Business Context
You’re the analytics lead supporting NVIDIA DGX-based GPU training infrastructure at a fintech company that runs real-time fraud models and large-batch offline retraining. The platform serves ~1,200 GPUs across 80 nodes in two regions, executes ~35,000 training jobs/day, and backs workloads that influence $4B/year in payment volume. A recent quarter saw multiple high-severity incidents: training pipelines missing SLAs, GPU utilization dropping unexpectedly, and a spike in job failures after a driver upgrade. Leadership wants a monitoring solution that is not just dashboards, but a metric framework that reliably detects issues early, attributes root causes, and ties to business impact.
Metric Scenario
Stakeholders (Infra Eng, ML Platform, and Finance) are asking:
- “Are we using GPUs efficiently, or are we wasting spend?”
- “When training slows down, is it due to GPU contention, data I/O, network, or scheduler behavior?”
- “How do we catch regressions within 15 minutes of a deploy?”
- “What should be the north-star KPI for the cluster, and what guardrails prevent gaming?”

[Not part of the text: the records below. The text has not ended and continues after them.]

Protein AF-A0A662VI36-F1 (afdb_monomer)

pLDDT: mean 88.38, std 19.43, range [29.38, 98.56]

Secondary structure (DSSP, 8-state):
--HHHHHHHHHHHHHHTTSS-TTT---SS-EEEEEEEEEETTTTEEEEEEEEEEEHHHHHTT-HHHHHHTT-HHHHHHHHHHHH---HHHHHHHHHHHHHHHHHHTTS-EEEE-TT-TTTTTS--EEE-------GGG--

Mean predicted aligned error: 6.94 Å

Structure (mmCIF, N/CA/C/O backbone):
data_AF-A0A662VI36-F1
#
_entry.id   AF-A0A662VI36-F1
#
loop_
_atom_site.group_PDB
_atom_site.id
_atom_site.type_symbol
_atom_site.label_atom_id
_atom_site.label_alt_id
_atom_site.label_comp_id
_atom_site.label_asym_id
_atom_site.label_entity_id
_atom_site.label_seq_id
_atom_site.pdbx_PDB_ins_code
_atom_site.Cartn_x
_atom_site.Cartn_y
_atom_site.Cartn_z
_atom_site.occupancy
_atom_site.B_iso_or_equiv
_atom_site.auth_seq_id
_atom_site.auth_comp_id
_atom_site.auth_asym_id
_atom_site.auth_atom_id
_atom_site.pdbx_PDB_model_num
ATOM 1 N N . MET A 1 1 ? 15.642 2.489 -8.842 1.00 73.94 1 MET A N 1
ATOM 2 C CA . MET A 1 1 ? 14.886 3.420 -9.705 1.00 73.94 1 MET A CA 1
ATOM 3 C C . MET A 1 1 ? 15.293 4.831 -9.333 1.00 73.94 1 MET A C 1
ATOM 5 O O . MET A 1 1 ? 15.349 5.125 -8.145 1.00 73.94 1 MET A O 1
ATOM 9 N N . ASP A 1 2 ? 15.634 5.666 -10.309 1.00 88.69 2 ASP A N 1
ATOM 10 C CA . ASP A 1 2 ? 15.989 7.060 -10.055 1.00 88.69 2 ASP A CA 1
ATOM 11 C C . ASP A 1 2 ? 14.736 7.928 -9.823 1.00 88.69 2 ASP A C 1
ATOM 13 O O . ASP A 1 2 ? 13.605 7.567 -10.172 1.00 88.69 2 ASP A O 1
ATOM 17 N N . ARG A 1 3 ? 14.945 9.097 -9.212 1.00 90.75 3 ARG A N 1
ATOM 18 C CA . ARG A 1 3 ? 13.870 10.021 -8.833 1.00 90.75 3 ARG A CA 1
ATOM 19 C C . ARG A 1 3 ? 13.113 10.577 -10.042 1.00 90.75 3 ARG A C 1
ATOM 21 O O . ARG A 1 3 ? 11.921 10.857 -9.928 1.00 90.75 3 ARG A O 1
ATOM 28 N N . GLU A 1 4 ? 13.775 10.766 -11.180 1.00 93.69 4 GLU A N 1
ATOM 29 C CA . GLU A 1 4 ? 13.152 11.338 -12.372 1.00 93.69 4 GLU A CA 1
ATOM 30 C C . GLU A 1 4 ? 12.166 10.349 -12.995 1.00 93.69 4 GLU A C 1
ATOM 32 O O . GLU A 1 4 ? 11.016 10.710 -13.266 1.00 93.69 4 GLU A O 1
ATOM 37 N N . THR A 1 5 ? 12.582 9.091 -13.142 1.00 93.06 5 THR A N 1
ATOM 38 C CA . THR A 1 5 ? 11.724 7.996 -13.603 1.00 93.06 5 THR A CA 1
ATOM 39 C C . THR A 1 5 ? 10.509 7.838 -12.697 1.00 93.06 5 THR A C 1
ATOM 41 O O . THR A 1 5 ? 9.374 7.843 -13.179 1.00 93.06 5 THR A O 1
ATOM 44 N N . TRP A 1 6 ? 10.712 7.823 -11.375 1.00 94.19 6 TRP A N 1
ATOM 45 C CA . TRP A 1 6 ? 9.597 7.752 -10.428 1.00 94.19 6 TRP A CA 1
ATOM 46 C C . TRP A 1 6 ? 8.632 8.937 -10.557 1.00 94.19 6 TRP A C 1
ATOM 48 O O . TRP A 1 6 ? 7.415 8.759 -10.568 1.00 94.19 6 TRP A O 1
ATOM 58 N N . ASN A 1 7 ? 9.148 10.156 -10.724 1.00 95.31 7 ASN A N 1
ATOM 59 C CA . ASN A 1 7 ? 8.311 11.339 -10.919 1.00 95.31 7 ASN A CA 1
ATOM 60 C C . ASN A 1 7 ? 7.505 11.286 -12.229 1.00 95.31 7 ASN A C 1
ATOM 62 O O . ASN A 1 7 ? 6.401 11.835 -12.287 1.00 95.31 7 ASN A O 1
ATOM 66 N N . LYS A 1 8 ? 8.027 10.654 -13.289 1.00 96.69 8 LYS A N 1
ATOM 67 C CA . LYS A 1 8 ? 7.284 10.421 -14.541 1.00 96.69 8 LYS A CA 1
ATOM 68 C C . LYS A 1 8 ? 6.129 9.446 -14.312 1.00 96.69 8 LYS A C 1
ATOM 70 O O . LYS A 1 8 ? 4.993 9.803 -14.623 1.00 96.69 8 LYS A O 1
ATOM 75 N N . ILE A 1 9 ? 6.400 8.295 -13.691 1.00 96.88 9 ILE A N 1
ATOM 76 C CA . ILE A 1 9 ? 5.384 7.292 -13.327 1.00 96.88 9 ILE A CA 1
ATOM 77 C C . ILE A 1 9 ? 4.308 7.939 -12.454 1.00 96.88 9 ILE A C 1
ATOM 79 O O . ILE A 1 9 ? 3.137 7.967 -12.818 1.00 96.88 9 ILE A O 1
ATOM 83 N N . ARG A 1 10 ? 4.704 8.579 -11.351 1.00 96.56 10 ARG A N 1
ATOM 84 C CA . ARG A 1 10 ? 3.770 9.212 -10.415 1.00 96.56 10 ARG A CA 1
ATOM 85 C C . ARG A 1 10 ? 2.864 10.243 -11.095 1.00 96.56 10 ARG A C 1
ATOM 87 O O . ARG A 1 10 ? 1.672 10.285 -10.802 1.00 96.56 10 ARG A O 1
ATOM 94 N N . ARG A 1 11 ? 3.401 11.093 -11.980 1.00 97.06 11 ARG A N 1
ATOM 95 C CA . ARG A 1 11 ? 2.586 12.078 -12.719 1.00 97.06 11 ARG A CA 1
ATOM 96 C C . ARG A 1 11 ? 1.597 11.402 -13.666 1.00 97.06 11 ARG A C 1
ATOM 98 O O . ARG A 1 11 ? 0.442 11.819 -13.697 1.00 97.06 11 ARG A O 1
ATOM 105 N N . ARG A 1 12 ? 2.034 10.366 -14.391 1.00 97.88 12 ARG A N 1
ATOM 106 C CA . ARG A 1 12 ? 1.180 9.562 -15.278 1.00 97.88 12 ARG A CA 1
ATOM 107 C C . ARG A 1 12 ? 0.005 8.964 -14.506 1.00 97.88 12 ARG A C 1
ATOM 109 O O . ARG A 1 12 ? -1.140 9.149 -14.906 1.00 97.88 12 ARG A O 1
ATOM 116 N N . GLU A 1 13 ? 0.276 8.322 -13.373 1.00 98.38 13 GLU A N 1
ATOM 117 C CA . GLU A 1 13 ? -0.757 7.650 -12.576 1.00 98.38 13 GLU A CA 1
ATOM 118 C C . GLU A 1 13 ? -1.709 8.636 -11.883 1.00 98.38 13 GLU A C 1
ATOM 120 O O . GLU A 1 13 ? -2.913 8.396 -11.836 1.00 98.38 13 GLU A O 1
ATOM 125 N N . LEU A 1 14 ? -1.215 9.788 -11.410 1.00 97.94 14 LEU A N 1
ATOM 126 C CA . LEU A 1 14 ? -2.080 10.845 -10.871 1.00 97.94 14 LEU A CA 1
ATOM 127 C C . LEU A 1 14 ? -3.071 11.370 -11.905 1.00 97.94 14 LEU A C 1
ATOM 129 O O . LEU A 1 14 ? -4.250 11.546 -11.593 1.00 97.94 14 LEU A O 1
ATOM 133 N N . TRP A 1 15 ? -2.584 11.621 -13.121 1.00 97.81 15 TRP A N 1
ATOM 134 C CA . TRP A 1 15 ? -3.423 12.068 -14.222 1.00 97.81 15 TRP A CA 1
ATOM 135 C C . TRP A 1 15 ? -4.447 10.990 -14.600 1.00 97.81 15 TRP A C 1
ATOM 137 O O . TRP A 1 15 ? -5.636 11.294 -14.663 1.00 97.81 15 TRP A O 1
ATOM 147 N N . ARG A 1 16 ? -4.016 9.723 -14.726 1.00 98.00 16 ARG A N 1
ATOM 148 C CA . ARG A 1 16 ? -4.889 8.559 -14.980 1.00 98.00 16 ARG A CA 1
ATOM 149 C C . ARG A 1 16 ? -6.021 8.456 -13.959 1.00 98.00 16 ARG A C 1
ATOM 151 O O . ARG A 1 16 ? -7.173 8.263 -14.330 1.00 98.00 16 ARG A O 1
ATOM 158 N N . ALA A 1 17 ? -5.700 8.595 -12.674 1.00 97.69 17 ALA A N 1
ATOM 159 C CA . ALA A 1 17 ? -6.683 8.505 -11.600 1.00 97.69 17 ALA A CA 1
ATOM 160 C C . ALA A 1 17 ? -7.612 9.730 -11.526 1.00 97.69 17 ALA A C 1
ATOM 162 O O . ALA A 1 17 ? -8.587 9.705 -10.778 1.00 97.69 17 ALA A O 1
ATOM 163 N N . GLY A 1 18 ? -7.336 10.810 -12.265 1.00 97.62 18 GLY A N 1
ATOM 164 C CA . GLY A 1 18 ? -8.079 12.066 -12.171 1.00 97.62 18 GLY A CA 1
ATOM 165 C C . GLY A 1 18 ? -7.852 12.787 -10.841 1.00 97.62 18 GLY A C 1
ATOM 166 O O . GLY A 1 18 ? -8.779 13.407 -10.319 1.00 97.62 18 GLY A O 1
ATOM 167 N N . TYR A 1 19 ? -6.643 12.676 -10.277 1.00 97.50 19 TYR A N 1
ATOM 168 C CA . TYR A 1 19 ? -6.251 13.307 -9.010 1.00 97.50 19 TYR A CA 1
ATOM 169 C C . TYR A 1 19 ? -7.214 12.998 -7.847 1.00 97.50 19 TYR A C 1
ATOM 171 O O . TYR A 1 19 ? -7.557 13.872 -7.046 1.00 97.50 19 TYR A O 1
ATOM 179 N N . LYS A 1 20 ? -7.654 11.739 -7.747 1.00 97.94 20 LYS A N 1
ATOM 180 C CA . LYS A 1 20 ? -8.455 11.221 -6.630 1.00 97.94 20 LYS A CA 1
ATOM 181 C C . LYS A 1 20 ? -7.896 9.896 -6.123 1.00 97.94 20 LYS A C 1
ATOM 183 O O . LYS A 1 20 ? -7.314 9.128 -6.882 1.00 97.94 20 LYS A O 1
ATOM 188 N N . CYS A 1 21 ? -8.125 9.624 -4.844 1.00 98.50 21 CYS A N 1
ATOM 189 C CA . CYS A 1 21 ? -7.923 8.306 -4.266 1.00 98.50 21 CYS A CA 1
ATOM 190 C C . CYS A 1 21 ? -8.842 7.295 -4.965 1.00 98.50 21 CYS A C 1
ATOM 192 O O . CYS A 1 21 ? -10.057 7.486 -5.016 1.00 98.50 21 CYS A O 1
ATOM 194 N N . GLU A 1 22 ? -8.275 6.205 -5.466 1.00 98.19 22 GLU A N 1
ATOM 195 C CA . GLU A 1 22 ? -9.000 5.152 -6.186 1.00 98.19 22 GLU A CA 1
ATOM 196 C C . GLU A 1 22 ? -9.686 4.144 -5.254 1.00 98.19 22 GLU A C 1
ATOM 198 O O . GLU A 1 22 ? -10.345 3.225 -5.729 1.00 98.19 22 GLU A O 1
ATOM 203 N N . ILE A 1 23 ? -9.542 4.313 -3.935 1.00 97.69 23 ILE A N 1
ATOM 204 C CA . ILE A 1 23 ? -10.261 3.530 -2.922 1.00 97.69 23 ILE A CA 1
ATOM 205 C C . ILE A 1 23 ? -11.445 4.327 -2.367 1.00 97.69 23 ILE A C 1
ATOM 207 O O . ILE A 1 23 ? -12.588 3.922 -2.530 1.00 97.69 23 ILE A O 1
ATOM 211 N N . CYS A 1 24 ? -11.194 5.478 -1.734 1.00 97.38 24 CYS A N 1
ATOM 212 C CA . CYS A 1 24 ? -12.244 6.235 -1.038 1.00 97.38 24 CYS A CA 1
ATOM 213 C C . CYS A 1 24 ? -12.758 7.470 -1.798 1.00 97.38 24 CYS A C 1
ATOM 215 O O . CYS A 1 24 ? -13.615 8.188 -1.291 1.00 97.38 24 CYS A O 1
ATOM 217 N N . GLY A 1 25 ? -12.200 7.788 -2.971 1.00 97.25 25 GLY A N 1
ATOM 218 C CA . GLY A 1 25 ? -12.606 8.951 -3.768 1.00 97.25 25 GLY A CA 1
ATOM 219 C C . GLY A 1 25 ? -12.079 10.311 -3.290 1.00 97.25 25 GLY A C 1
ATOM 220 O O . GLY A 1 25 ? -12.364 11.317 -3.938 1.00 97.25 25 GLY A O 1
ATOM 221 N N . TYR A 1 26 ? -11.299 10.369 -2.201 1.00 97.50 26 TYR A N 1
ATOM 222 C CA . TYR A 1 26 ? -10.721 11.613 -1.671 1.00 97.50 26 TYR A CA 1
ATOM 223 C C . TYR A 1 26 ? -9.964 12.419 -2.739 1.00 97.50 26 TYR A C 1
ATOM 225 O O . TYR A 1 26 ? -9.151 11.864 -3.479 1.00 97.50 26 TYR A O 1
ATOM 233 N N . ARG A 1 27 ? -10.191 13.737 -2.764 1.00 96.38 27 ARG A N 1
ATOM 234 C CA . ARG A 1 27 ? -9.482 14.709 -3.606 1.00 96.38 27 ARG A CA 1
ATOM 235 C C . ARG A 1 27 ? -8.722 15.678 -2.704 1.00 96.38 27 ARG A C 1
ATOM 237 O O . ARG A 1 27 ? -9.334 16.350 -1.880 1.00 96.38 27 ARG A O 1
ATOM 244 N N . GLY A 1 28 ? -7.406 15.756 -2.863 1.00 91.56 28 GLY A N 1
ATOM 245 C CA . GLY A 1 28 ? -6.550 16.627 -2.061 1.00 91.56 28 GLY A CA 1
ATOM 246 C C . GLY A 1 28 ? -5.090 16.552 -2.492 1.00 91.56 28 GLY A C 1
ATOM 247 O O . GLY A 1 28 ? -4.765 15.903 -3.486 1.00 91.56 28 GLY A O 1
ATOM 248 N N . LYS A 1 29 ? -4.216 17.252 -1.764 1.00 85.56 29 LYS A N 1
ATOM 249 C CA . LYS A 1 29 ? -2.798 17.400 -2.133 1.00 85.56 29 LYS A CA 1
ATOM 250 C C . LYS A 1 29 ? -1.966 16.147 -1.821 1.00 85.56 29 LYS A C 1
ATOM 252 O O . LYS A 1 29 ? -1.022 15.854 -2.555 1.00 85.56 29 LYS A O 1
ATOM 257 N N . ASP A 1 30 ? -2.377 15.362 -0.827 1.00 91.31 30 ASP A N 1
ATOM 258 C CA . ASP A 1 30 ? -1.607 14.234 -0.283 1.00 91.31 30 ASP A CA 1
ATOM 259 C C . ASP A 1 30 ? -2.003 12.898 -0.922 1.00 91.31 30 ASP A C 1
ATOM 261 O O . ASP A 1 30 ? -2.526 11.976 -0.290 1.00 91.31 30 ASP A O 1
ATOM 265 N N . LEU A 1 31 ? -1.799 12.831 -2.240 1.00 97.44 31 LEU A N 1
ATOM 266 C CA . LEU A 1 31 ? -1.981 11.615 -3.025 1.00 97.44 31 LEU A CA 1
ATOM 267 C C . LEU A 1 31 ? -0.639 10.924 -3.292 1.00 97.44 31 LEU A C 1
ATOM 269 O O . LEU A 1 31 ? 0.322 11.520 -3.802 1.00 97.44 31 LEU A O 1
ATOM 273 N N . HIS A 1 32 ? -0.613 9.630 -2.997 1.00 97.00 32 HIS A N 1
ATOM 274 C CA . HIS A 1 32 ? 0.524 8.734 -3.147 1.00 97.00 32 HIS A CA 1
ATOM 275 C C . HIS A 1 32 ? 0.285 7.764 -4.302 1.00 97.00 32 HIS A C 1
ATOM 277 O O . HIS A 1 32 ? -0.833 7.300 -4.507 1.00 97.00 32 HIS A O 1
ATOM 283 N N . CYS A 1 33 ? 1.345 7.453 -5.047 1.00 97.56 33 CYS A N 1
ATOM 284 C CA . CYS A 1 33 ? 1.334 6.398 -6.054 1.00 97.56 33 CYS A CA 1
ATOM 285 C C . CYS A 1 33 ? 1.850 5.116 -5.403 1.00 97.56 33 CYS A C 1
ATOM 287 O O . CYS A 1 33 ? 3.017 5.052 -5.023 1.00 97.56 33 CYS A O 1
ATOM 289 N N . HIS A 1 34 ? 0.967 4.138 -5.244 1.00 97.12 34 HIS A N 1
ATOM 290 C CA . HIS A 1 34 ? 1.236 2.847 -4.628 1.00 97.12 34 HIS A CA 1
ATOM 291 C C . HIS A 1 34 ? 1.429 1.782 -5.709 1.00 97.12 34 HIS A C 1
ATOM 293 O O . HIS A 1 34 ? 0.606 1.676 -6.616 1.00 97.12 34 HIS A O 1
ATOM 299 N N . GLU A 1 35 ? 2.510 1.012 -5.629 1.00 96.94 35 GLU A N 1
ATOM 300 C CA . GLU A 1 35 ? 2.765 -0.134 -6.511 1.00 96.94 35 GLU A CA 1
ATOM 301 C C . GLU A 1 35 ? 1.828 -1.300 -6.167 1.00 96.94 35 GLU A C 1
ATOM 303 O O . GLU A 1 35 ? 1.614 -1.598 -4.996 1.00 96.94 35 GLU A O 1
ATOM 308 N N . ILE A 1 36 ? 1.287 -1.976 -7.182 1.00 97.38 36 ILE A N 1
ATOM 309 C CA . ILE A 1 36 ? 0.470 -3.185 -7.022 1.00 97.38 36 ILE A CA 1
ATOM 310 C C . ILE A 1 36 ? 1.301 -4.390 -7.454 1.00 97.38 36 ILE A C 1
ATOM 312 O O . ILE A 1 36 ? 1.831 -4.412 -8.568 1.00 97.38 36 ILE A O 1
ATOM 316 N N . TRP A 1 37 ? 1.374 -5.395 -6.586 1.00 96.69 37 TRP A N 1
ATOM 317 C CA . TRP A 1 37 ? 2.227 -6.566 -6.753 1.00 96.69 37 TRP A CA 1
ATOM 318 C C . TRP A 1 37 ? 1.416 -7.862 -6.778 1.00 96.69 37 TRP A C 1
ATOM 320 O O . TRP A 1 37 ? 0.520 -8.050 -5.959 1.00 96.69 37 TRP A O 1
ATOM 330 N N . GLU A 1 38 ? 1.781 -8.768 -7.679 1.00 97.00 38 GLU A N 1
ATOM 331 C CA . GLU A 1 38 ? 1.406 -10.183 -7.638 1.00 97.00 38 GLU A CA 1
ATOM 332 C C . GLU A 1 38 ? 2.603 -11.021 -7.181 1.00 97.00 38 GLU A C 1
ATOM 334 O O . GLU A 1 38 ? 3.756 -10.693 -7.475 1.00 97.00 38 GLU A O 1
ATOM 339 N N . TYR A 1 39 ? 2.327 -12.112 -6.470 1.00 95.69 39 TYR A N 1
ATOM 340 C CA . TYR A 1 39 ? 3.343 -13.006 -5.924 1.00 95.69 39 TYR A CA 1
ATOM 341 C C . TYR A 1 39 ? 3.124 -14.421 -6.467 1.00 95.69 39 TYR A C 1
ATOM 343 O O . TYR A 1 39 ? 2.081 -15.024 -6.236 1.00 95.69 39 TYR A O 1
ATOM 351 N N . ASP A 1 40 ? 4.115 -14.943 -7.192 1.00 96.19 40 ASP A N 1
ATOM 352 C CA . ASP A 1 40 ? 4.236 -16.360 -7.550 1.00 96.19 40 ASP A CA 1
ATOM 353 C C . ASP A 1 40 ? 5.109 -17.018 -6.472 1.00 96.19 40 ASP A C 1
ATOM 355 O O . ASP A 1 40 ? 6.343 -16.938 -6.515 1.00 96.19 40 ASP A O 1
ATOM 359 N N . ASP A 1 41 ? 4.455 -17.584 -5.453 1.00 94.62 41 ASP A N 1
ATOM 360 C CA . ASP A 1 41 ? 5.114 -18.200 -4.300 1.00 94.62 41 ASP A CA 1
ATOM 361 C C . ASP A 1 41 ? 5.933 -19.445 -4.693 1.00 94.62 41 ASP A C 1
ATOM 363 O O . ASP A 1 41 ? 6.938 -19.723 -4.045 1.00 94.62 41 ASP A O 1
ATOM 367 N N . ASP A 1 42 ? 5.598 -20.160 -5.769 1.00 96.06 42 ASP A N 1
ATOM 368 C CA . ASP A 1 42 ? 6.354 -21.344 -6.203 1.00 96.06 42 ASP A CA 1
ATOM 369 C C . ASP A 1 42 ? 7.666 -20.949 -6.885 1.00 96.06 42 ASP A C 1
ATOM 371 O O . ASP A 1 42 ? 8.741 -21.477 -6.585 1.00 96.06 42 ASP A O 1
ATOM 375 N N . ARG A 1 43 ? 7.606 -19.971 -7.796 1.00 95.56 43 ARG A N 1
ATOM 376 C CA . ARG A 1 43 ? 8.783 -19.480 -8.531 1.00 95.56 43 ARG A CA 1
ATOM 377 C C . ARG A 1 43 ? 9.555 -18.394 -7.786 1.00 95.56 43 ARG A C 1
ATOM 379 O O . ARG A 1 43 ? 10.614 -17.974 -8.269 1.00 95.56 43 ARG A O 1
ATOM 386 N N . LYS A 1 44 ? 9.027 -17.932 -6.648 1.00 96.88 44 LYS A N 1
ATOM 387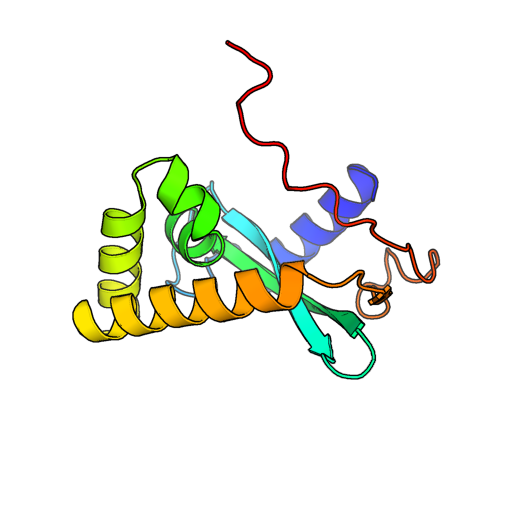 C CA . LYS A 1 44 ? 9.511 -16.786 -5.864 1.00 96.88 44 LYS A CA 1
ATOM 388 C C . LYS A 1 44 ? 9.685 -15.543 -6.741 1.00 96.88 44 LYS A C 1
ATOM 390 O O . LYS A 1 44 ? 10.750 -14.918 -6.763 1.00 96.88 44 LYS A O 1
ATOM 395 N N . VAL A 1 45 ? 8.638 -15.200 -7.49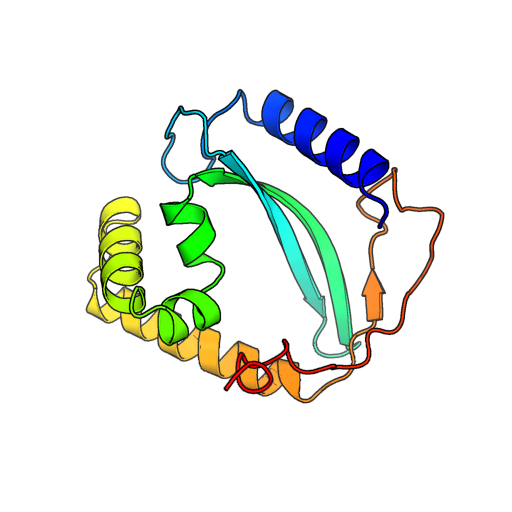6 1.00 96.44 45 VAL A N 1
ATOM 396 C CA . VAL A 1 45 ? 8.591 -13.994 -8.339 1.00 96.44 45 VAL A CA 1
ATOM 397 C C . VAL A 1 45 ? 7.594 -12.992 -7.770 1.00 96.44 45 VAL A C 1
ATOM 399 O O . VAL A 1 45 ? 6.417 -13.298 -7.618 1.00 96.44 45 VAL A O 1
ATOM 402 N N . GLN A 1 46 ? 8.073 -11.785 -7.481 1.00 96.31 46 GLN A N 1
ATOM 403 C CA . GLN A 1 46 ? 7.256 -10.630 -7.135 1.00 96.31 46 GLN A CA 1
ATOM 404 C C . GLN A 1 46 ? 7.123 -9.768 -8.392 1.00 96.31 46 GLN A C 1
ATOM 406 O O . GLN A 1 46 ? 8.103 -9.179 -8.854 1.00 96.31 46 GLN A O 1
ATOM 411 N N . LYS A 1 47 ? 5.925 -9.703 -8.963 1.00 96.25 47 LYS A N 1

You have access to system telemetry (GPU/CPU/memory), scheduler events (Kubernetes + Slurm-like queues), and job-level logs from the ML platform. You also have cost and capacity data from Finance.
Data Available
| Source | What it contains | Grain |
|---|
| gpu_telemetry | per-GPU utilization, memory used, power draw, temperature, ECC errors, throttling flags | GPU-minute |
| node_telemetry | CPU, RAM, disk I/O, local NVMe, kernel/driver versions, node health | Node-minute |
| network_telemetry | RDMA/InfiniBand throughput, packet loss, retransmits, latency | Link-minute |
| scheduler_events | job submitted/started/ended, queue, priority, preemption, node placement, retries | Event |
| job_runtime_metrics | step time, data loader time, checkpoint time, gradient sync time, framework version | Job-step |
| job_metadata | team, model type, dataset, requested GPUs, requested memory, container image | Job |
| cost_capacity | GPU-hour cost, reserved vs on-demand, cluster capacity by region | Day |
Your Task (what you must produce)
- Define a north-star metric for cluster “health” that balances reliability and efficiency. Explain why it is the right top-level KPI for this business.
- Specify 6–10 supporting KPIs (leading + lagging) with clear definitions, ownership (Infra vs ML Platform), and alerting intent (page vs ticket vs dashboard).
- Provide a metric decomposition for diagnosing a sudden drop in the north-star metric (e.g., -8% in 24 hours). Your decomposition must isolate whether the cause is:
- hardware (ECC, thermal throttling),
- software (driver/framework regressions),
- scheduling/queuing (priority changes, fragmentation),
- data pipeline / I/O bottlenecks,
- network (collective comms degradation).
- Propose alert thresholds and baselines: what do you compare against (rolling 7-day, per-hardware SKU, per-workload class)? How do you avoid false positives during known seasonality (weekday retrains) or planned maintenance?
- Recommend actions you would take given 2 example findings:
- (A) utilization is flat but job completion SLA misses spike
- (B) utilization drops and queue time increases while node health looks normal
Constraints:
- You must detect high-severity regressions within 15 minutes.
- Metrics must be robust to teams “gaming” utilization (e.g., running dummy workloads).
- The cluster supports both short interactive jobs and multi-day distributed training.